Personal information
- Born: 9 October 1996 (age 29) Trondheim, Norway
- Nationality: Norwegian
- Height: 1.76 m (5 ft 9 in)
- Playing position: Goalkeeper

Club information
- Current club: ESBF Besançon
- Number: 1

Senior clubs
- Years: Team
- 2012–2018: Byåsen HE
- 2018–2019: Molde Elite
- 2019–2021: Storhamar HE
- 2021–2022: Sola HK
- 2022–2026: ESBF Besançon
- 2026–: Toulon Métropole Var Handball

National team
- Years: Team / Apps / (Gls)
- 2017: Norway / 2 / (0)

= Tonje Haug Lerstad =

Norwegian handball player (born 1996)

Tonje Haug Lerstad (born 9 October 1996) is a Norwegian handball player who plays for ESBF Besançon.

She is also a part of Norway's national recruit team in handball.

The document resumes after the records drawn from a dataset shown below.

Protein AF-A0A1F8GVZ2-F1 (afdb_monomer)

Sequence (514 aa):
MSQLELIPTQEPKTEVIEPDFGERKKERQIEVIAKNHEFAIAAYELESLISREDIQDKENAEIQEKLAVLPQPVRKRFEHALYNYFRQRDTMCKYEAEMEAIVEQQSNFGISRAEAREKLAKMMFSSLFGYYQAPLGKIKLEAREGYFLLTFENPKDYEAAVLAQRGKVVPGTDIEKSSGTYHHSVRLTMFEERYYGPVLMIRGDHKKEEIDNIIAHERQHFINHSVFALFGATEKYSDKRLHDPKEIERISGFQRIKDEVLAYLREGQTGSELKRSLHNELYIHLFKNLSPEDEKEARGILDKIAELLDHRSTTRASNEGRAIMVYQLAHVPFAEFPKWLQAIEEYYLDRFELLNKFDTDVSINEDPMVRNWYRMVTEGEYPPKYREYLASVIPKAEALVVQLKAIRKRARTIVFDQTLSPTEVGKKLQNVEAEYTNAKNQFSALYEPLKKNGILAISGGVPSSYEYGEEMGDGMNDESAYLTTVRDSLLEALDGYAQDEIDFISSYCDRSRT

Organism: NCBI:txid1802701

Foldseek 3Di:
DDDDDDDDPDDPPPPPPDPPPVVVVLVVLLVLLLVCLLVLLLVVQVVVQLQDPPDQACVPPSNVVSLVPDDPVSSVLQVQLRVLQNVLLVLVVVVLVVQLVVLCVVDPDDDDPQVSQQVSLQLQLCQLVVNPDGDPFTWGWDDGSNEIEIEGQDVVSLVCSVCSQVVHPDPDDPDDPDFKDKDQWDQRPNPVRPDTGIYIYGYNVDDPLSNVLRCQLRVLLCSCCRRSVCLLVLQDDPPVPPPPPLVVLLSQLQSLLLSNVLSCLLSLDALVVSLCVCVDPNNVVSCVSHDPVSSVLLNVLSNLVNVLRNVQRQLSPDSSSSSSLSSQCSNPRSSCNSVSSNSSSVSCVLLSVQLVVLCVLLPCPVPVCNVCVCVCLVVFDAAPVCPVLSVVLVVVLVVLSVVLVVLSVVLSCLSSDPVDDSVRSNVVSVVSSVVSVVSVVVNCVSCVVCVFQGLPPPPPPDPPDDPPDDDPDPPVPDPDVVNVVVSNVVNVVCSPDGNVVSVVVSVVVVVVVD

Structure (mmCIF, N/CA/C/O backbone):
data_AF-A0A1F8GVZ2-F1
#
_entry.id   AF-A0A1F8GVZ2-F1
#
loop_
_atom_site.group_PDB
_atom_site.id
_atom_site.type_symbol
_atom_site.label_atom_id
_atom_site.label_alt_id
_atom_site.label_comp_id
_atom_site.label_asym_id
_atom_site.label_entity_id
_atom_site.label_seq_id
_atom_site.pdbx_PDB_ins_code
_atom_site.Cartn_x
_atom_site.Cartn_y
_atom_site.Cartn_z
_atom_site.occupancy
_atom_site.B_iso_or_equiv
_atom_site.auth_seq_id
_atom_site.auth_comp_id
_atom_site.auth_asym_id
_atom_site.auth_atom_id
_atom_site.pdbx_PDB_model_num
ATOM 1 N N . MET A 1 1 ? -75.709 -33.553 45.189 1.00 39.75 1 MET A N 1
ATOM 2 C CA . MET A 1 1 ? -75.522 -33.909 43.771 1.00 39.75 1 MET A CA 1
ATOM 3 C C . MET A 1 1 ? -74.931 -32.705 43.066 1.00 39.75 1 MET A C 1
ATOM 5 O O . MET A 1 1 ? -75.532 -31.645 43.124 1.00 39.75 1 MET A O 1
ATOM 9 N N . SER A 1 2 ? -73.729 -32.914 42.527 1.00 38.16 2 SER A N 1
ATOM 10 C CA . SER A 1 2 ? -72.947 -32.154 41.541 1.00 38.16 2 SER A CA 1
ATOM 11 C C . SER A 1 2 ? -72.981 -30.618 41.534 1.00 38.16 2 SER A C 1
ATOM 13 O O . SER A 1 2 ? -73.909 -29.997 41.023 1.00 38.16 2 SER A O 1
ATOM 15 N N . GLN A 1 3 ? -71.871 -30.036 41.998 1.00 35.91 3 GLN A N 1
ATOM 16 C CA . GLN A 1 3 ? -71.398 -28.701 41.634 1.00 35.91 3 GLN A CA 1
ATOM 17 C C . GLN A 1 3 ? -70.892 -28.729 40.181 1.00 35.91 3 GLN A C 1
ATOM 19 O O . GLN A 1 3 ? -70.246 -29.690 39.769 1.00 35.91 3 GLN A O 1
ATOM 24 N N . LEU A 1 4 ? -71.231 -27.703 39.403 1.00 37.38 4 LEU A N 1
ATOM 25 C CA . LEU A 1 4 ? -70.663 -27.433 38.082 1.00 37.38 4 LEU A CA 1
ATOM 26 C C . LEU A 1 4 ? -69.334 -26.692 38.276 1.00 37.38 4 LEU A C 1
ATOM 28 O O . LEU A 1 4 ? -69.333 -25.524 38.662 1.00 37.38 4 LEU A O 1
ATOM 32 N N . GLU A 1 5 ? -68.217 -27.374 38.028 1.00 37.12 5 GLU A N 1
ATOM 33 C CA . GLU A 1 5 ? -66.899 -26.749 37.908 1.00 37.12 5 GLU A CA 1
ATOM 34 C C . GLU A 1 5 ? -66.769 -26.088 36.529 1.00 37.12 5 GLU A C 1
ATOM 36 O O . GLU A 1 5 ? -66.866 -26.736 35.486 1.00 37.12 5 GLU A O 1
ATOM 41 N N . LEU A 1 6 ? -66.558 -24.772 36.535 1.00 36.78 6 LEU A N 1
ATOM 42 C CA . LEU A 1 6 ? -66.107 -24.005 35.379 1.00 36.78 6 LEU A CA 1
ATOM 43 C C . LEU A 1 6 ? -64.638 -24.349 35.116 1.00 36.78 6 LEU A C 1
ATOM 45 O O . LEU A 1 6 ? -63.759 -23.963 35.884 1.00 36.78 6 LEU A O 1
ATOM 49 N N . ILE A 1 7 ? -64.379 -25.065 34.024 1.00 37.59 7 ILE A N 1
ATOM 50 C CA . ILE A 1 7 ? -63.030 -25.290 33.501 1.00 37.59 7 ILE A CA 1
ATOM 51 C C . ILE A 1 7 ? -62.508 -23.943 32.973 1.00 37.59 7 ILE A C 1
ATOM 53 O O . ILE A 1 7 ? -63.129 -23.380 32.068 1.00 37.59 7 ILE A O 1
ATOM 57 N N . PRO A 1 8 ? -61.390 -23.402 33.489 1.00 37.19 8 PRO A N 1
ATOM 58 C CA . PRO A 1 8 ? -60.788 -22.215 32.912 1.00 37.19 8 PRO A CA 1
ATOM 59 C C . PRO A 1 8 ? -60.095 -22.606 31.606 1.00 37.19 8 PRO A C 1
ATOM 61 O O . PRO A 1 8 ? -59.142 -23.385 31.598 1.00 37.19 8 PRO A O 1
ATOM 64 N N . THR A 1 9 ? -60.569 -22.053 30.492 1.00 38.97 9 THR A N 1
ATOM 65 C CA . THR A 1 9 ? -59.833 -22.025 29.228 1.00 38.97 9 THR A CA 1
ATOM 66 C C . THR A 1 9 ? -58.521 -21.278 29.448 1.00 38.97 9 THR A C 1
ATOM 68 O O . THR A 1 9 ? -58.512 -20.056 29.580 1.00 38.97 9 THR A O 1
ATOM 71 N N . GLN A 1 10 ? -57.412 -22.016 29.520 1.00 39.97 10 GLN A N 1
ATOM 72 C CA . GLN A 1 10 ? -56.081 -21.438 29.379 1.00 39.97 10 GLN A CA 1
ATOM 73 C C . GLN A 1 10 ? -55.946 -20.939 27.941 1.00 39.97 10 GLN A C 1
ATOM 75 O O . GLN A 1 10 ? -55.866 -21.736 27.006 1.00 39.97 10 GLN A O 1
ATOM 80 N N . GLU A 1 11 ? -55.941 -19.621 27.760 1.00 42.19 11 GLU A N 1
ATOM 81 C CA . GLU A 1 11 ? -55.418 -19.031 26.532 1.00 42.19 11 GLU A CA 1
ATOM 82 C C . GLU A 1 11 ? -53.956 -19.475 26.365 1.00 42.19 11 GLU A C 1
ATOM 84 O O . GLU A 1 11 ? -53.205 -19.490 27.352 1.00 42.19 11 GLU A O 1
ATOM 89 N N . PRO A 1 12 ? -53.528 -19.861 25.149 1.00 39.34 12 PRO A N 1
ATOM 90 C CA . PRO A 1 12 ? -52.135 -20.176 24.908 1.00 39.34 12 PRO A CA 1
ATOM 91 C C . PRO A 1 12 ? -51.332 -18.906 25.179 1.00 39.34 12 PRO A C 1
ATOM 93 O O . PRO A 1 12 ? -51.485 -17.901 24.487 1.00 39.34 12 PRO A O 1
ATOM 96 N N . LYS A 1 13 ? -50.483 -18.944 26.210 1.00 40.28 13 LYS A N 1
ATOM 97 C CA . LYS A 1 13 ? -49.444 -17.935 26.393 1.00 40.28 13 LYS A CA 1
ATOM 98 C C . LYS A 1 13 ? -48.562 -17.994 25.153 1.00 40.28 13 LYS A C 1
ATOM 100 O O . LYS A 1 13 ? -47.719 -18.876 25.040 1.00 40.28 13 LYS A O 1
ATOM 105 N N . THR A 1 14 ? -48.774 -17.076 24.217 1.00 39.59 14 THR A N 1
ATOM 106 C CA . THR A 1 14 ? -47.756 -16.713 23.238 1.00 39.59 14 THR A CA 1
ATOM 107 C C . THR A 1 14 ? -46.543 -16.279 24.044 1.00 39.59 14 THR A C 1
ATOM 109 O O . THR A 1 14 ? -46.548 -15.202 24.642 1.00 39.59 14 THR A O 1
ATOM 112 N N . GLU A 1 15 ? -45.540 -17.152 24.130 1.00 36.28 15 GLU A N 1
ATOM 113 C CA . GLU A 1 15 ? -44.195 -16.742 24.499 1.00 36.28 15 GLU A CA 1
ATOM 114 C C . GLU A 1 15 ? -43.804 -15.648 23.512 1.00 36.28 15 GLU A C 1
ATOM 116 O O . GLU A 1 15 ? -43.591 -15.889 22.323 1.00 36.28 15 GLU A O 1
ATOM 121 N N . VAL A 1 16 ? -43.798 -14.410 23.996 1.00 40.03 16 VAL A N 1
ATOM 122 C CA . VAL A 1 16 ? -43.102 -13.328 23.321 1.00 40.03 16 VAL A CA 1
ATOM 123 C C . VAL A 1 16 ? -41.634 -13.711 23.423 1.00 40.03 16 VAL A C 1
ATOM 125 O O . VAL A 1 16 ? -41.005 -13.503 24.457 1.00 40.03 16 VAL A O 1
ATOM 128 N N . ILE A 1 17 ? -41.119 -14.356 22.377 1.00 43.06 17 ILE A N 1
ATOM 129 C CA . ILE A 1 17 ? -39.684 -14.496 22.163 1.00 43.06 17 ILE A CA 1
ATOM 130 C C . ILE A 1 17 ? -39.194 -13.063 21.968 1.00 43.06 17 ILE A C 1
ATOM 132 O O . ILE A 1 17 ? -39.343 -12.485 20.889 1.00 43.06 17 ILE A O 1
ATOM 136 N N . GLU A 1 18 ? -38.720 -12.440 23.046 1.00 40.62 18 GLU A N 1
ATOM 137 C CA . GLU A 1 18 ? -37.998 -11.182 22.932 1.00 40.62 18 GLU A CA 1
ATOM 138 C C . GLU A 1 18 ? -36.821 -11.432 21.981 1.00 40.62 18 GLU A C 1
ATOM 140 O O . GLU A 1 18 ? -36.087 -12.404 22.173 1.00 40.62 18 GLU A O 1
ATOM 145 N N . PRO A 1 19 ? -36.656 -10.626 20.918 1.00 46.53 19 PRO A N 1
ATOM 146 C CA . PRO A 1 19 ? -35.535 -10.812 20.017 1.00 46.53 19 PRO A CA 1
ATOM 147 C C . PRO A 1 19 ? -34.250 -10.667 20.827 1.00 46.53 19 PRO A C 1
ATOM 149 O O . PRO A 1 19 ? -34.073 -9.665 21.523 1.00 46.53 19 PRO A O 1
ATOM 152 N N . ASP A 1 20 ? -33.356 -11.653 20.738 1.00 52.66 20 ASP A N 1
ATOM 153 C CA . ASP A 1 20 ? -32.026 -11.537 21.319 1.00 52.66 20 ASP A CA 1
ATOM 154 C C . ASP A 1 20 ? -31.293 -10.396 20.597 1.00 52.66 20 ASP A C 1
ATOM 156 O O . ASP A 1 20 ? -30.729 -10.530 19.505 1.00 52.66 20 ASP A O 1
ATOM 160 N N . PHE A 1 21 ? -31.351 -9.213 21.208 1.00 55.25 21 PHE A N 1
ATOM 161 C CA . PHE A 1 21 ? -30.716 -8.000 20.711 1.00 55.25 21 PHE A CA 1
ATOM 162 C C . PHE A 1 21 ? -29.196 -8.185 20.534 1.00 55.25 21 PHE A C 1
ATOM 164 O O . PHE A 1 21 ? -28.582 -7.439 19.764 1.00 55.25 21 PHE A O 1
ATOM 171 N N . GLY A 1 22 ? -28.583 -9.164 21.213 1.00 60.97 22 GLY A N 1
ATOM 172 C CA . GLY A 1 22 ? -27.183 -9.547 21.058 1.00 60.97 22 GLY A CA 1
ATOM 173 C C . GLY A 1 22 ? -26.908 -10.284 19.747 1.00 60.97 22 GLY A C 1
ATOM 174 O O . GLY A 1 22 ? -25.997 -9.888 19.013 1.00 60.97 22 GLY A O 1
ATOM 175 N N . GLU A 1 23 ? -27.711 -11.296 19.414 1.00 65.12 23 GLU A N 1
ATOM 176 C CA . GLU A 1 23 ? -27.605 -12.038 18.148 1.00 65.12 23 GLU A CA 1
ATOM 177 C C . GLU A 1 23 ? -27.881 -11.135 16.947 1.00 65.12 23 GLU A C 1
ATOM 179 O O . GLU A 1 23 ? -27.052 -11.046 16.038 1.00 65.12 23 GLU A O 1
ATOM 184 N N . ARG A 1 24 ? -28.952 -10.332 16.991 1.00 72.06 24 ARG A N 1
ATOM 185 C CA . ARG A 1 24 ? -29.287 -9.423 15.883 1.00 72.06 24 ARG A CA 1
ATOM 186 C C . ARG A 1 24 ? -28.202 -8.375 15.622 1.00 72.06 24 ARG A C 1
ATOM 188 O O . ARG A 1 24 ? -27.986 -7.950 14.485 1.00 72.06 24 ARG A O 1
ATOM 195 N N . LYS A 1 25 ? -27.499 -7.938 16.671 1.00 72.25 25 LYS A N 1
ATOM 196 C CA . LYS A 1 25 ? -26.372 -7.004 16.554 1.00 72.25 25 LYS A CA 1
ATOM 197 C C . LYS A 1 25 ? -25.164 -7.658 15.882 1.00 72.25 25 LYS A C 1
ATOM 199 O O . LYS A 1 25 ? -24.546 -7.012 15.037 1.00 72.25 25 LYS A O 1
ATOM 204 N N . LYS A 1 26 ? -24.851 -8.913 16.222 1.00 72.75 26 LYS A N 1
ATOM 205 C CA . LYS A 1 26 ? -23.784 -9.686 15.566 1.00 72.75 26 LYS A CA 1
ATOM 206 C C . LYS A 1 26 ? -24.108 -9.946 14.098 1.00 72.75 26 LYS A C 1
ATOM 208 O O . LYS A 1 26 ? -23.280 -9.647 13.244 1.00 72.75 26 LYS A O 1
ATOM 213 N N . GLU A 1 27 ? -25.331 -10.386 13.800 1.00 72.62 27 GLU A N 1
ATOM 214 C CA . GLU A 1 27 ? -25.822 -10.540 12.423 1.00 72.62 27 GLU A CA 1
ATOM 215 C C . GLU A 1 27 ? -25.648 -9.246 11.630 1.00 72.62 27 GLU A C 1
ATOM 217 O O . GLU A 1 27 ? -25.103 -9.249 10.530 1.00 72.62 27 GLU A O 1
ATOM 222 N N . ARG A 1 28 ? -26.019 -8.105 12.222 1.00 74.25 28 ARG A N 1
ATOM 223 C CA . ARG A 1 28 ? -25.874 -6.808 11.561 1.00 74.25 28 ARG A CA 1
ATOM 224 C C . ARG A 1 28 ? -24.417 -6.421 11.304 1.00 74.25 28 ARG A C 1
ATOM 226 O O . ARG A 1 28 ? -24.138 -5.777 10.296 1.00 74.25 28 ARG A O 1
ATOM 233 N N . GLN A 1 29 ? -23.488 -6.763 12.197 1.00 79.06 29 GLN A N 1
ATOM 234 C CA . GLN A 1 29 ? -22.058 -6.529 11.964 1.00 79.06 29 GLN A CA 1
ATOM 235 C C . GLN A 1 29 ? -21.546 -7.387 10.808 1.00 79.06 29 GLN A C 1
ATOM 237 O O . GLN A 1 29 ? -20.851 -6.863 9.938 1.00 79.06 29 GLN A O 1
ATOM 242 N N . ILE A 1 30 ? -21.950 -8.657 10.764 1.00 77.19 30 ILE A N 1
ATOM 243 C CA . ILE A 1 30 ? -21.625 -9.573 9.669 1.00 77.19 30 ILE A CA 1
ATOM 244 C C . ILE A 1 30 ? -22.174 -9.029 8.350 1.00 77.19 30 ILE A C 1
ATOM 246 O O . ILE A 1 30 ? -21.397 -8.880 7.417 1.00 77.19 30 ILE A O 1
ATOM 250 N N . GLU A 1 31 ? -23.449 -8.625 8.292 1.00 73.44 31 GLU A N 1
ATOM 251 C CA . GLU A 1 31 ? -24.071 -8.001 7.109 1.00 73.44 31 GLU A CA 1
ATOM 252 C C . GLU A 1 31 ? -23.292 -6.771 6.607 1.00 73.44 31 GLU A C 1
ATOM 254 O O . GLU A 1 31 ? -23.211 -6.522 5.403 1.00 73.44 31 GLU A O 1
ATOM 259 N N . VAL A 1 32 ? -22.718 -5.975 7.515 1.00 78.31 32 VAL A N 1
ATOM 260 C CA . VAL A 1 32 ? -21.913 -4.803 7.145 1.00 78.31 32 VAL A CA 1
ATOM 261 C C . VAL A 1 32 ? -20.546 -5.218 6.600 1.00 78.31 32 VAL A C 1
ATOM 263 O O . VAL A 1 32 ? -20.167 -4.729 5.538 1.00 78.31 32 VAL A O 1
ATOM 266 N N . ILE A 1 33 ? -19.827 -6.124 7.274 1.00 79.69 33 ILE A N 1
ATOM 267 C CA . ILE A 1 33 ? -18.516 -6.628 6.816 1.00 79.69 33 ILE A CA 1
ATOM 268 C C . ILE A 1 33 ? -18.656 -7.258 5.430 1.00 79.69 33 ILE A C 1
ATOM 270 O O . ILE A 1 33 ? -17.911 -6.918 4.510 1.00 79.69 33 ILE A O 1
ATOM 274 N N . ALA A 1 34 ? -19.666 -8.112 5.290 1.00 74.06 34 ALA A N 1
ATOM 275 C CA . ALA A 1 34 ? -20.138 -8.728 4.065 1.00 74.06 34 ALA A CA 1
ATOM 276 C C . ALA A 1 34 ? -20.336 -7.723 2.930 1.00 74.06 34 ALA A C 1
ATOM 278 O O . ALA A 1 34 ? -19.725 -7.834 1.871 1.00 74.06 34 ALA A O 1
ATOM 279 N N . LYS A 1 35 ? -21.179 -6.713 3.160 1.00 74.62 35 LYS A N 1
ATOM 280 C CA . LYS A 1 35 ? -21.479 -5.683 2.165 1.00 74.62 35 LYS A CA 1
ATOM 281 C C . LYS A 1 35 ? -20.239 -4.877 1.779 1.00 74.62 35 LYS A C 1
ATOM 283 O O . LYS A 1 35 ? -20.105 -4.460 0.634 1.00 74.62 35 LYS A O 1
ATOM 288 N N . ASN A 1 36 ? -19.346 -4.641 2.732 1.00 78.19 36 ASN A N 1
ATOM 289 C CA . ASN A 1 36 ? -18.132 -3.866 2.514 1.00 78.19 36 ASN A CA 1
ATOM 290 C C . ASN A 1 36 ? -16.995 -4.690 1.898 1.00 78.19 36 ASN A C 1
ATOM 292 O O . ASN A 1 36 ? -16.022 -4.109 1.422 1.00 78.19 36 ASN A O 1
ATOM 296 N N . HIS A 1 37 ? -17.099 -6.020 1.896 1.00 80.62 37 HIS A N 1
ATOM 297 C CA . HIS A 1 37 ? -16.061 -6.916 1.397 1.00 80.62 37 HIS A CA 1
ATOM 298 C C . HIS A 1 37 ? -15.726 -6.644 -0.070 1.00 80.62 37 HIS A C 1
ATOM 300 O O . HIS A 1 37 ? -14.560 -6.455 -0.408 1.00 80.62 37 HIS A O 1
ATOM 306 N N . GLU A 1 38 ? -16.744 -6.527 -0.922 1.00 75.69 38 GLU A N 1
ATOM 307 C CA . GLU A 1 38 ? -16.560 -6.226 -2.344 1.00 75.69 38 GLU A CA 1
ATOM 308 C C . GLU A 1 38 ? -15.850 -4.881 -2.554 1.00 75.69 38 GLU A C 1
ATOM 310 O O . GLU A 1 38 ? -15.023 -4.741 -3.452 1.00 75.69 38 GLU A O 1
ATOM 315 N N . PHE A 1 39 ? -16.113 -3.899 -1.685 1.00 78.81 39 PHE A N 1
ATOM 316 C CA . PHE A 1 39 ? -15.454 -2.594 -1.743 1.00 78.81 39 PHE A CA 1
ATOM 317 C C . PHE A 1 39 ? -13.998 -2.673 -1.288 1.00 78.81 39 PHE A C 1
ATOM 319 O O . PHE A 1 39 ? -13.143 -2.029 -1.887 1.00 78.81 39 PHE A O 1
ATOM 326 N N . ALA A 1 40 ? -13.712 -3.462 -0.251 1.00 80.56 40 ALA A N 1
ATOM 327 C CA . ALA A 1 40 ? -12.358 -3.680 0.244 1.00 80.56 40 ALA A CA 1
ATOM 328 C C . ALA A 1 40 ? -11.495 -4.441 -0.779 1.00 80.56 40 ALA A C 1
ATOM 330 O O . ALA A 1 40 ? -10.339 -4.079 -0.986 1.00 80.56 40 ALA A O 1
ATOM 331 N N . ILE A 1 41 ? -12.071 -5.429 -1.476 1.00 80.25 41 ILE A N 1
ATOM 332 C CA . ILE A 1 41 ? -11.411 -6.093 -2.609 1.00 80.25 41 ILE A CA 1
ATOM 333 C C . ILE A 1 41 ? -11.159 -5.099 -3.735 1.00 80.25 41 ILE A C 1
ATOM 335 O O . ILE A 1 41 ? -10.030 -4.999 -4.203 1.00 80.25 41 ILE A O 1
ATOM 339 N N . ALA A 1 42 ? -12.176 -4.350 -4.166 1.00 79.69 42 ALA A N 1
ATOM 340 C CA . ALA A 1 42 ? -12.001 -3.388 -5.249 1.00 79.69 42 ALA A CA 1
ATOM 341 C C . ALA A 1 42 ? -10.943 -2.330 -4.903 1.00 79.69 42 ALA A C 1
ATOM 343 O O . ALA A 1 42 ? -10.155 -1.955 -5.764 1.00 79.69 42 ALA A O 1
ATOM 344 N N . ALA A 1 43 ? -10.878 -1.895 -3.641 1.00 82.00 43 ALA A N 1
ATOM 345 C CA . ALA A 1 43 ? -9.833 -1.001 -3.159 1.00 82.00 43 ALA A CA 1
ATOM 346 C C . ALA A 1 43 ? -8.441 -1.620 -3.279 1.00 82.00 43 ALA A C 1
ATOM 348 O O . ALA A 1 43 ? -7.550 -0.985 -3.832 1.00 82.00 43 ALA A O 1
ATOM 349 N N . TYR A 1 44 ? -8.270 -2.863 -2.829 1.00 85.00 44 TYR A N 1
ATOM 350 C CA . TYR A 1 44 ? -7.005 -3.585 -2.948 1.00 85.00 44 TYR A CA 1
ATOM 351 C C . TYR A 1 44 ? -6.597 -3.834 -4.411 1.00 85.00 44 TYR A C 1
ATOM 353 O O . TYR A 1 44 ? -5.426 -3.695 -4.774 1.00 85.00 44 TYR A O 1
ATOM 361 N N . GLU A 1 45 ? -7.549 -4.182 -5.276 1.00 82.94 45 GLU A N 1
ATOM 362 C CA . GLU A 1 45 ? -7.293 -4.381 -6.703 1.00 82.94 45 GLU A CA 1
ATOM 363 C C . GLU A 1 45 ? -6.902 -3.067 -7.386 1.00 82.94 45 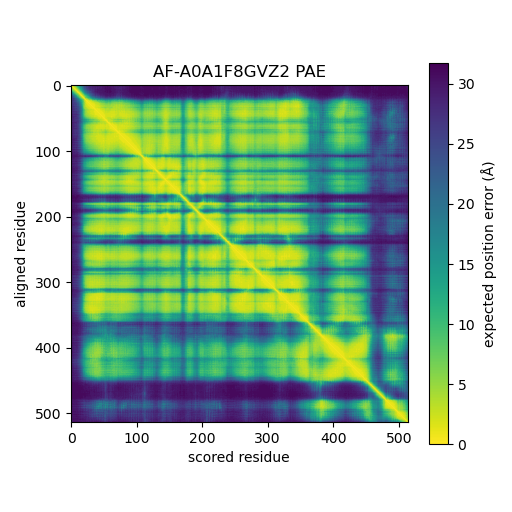GLU A C 1
ATOM 365 O O . GLU A 1 45 ? -5.926 -3.044 -8.132 1.00 82.94 45 GLU A O 1
ATOM 370 N N . LEU A 1 46 ? -7.606 -1.967 -7.101 1.00 83.88 46 LEU A N 1
ATOM 371 C CA . LEU A 1 46 ? -7.258 -0.640 -7.610 1.00 83.88 46 LEU A CA 1
ATOM 372 C C . LEU A 1 46 ? -5.900 -0.172 -7.077 1.00 83.88 46 LEU A C 1
ATOM 374 O O . LEU A 1 46 ? -5.095 0.304 -7.868 1.00 83.88 46 LEU A O 1
ATOM 378 N N . GLU A 1 47 ? -5.613 -0.367 -5.786 1.00 84.00 47 GLU A N 1
ATOM 379 C CA . GLU A 1 47 ? -4.299 -0.118 -5.173 1.00 84.00 47 GLU A CA 1
ATOM 380 C C . GLU A 1 47 ? -3.190 -0.882 -5.911 1.00 84.00 47 GLU A C 1
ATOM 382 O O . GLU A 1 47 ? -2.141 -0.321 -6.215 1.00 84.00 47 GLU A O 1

She also represented Norway at the 2016 Women's Junior World Handball Championship, placing 5th, at the 2015 Women's Under-19 European Handball Championship, placing 6th, at the 2014 Women's Youth World Handball Championship, placing 13th and at the 2013 Youth European Championship, placing 7th.

==Achievements==
- Norwegian League:
  - Silver: 2019/2020, 2020/2021
  - Bronze: 2021/2022
- Norwegian Cup:
  - Finalist: 2019

==Individual awards==
- All-Star Goalkeeper of the European Women's U-19 Handball Championship: 2015.